» ASSIGNMENT
All that is needed is the listing, given back exactly.

^^^^

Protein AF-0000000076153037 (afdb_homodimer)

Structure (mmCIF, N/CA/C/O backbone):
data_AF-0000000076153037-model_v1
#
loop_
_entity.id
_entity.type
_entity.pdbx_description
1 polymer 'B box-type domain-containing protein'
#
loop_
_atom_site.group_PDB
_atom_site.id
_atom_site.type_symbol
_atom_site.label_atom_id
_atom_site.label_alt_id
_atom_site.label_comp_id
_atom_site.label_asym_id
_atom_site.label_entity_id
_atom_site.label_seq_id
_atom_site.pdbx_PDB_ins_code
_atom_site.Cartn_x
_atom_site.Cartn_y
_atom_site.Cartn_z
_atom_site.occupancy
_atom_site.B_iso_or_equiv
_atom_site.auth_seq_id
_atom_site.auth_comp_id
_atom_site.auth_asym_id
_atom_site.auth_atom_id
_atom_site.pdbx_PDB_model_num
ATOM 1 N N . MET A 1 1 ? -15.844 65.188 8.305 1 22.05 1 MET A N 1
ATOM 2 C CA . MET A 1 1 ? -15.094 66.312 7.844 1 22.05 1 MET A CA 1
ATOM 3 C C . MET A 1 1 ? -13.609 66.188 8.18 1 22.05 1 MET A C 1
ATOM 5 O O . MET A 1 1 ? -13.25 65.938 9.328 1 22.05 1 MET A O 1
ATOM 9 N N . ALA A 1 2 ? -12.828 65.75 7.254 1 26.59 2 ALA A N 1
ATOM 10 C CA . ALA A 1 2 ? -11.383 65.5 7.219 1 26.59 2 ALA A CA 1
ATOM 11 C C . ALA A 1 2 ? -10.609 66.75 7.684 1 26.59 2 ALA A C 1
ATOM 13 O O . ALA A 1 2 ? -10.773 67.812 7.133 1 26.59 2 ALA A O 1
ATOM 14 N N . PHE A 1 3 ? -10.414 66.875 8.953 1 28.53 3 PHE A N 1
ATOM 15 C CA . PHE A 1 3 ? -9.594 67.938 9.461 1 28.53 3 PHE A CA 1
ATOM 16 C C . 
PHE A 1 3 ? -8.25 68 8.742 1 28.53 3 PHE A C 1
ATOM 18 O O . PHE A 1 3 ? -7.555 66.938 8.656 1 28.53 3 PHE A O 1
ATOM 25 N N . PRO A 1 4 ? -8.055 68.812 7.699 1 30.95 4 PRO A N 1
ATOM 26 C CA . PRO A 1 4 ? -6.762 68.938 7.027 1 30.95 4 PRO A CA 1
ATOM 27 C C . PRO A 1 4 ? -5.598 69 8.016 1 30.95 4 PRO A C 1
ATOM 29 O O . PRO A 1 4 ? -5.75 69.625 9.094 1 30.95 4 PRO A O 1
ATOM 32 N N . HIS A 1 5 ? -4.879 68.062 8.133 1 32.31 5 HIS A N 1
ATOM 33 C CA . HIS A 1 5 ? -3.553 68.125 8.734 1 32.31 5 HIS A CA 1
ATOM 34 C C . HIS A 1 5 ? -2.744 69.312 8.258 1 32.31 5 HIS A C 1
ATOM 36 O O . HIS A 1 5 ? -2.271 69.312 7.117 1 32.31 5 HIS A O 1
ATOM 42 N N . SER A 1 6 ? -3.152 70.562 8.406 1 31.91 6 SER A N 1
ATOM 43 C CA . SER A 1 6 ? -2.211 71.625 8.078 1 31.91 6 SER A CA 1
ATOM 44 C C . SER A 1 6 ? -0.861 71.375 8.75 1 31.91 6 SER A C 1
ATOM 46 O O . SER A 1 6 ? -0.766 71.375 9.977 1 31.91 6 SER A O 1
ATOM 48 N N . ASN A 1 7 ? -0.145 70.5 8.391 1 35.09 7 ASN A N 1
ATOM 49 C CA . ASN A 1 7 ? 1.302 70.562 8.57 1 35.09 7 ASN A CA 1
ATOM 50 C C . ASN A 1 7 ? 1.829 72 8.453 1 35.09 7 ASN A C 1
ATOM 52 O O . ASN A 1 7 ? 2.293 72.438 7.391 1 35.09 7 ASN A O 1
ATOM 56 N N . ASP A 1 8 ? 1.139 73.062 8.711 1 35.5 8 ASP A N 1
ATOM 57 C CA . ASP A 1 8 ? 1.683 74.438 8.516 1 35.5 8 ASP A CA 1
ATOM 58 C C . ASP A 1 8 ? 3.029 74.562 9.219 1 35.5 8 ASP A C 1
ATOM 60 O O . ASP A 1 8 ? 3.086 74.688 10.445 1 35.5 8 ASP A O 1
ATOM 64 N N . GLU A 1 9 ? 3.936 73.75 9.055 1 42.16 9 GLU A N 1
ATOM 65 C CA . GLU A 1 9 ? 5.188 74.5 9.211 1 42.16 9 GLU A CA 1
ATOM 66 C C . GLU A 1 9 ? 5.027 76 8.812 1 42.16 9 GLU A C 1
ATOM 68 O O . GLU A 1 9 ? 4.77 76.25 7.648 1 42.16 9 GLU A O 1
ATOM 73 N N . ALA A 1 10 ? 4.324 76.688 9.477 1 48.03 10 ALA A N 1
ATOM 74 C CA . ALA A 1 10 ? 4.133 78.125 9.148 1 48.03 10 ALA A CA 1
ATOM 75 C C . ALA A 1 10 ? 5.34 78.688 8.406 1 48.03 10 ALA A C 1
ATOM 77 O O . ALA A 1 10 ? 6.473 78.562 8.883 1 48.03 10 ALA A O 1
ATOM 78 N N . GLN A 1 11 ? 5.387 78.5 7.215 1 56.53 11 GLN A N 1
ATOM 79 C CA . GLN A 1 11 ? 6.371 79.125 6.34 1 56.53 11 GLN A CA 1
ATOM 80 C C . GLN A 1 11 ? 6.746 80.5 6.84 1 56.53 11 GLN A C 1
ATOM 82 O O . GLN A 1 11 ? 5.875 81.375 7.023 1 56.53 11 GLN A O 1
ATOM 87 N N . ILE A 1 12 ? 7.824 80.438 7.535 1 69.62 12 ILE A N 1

^^^^

» ANSWER FOR THIS EXERCISE
Protein AF-0000000076153037 (afdb_homodimer)

Structure (mmCIF, N/CA/C/O backbone):
data_AF-0000000076153037-model_v1
#
loop_
_entity.id
_entity.type
_entity.pdbx_description
1 polymer 'B box-type domain-containing protein'
#
loop_
_atom_site.group_PDB
_atom_site.id
_atom_site.type_symbol
_atom_site.label_atom_id
_atom_site.label_alt_id
_atom_site.label_comp_id
_atom_site.label_asym_id
_atom_site.label_entity_id
_atom_site.label_seq_id
_atom_site.pdbx_PDB_ins_code
_atom_site.Cartn_x
_atom_site.Cartn_y
_atom_site.Cartn_z
_atom_site.occupancy
_atom_site.B_iso_or_equiv
_atom_site.auth_seq_id
_atom_site.auth_comp_id
_atom_site.auth_asym_id
_atom_site.auth_atom_id
_atom_site.pdbx_PDB_model_num
ATOM 1 N N . MET A 1 1 ? -15.844 65.188 8.305 1 22.05 1 MET A N 1
ATOM 2 C CA . MET A 1 1 ? -15.094 66.312 7.844 1 22.05 1 MET A CA 1
ATOM 3 C C . MET A 1 1 ? -13.609 66.188 8.18 1 22.05 1 MET A C 1
ATOM 5 O O . MET A 1 1 ? -13.25 65.938 9.328 1 22.05 1 MET A O 1
ATOM 9 N N . ALA A 1 2 ? -12.828 65.75 7.254 1 26.59 2 ALA A N 1
ATOM 10 C CA . ALA A 1 2 ? -11.383 65.5 7.219 1 26.59 2 ALA A CA 1
ATOM 11 C C . ALA A 1 2 ? -10.609 66.75 7.684 1 26.59 2 ALA A C 1
ATOM 13 O O . ALA A 1 2 ? -10.773 67.812 7.133 1 26.59 2 ALA A O 1
ATOM 14 N N . PHE A 1 3 ? -10.414 66.875 8.953 1 28.53 3 PHE A N 1
ATOM 15 C CA . PHE A 1 3 ? -9.594 67.938 9.461 1 28.53 3 PHE A CA 1
ATOM 16 C C . 
PHE A 1 3 ? -8.25 68 8.742 1 28.53 3 PHE A C 1
ATOM 18 O O . PHE A 1 3 ? -7.555 66.938 8.656 1 28.53 3 PHE A O 1
ATOM 25 N N . PRO A 1 4 ? -8.055 68.812 7.699 1 30.95 4 PRO A N 1
ATOM 26 C CA . PRO A 1 4 ? -6.762 68.938 7.027 1 30.95 4 PRO A CA 1
ATOM 27 C C . PRO A 1 4 ? -5.598 69 8.016 1 30.95 4 PRO A C 1
ATOM 29 O O . PRO A 1 4 ? -5.75 69.625 9.094 1 30.95 4 PRO A O 1
ATOM 32 N N . HIS A 1 5 ? -4.879 68.062 8.133 1 32.31 5 HIS A N 1
ATOM 33 C CA . HIS A 1 5 ? -3.553 68.125 8.734 1 32.31 5 HIS A CA 1
ATOM 34 C C . HIS A 1 5 ? -2.744 69.312 8.258 1 32.31 5 HIS A C 1
ATOM 36 O O . HIS A 1 5 ? -2.271 69.312 7.117 1 32.31 5 HIS A O 1
ATOM 42 N N . SER A 1 6 ? -3.152 70.562 8.406 1 31.91 6 SER A N 1
ATOM 43 C CA . SER A 1 6 ? -2.211 71.625 8.078 1 31.91 6 SER A CA 1
ATOM 44 C C . SER A 1 6 ? -0.861 71.375 8.75 1 31.91 6 SER A C 1
ATOM 46 O O . SER A 1 6 ? -0.766 71.375 9.977 1 31.91 6 SER A O 1
ATOM 48 N N . ASN A 1 7 ? -0.145 70.5 8.391 1 35.09 7 ASN A N 1
ATOM 49 C CA . ASN A 1 7 ? 1.302 70.562 8.57 1 35.09 7 ASN A CA 1
ATOM 50 C C . ASN A 1 7 ? 1.829 72 8.453 1 35.09 7 ASN A C 1
ATOM 52 O O . ASN A 1 7 ? 2.293 72.438 7.391 1 35.09 7 ASN A O 1
ATOM 56 N N . ASP A 1 8 ? 1.139 73.062 8.711 1 35.5 8 ASP A N 1
ATOM 57 C CA . ASP A 1 8 ? 1.683 74.438 8.516 1 35.5 8 ASP A CA 1
ATOM 58 C C . ASP A 1 8 ? 3.029 74.562 9.219 1 35.5 8 ASP A C 1
ATOM 60 O O . ASP A 1 8 ? 3.086 74.688 10.445 1 35.5 8 ASP A O 1
ATOM 64 N N . GLU A 1 9 ? 3.936 73.75 9.055 1 42.16 9 GLU A N 1
ATOM 65 C CA . GLU A 1 9 ? 5.188 74.5 9.211 1 42.16 9 GLU A CA 1
ATOM 66 C C . GLU A 1 9 ? 5.027 76 8.812 1 42.16 9 GLU A C 1
ATOM 68 O O . GLU A 1 9 ? 4.77 76.25 7.648 1 42.16 9 GLU A O 1
ATOM 73 N N . ALA A 1 10 ? 4.324 76.688 9.477 1 48.03 10 ALA A N 1
ATOM 74 C CA . ALA A 1 10 ? 4.133 78.125 9.148 1 48.03 10 ALA A CA 1
ATOM 75 C C . ALA A 1 10 ? 5.34 78.688 8.406 1 48.03 10 ALA A C 1
ATOM 77 O O . ALA A 1 10 ? 6.473 78.562 8.883 1 48.03 10 ALA A O 1
ATOM 78 N N . GLN A 1 11 ? 5.387 78.5 7.215 1 56.53 11 GLN A N 1
ATOM 79 C CA . GLN A 1 11 ? 6.371 79.125 6.34 1 56.53 11 GLN A CA 1
ATOM 80 C C . GLN A 1 11 ? 6.746 80.5 6.84 1 56.53 11 GLN A C 1
ATOM 82 O O . GLN A 1 11 ? 5.875 81.375 7.023 1 56.53 11 GLN A O 1
ATOM 87 N N . ILE A 1 12 ? 7.824 80.438 7.535 1 69.62 12 ILE A N 1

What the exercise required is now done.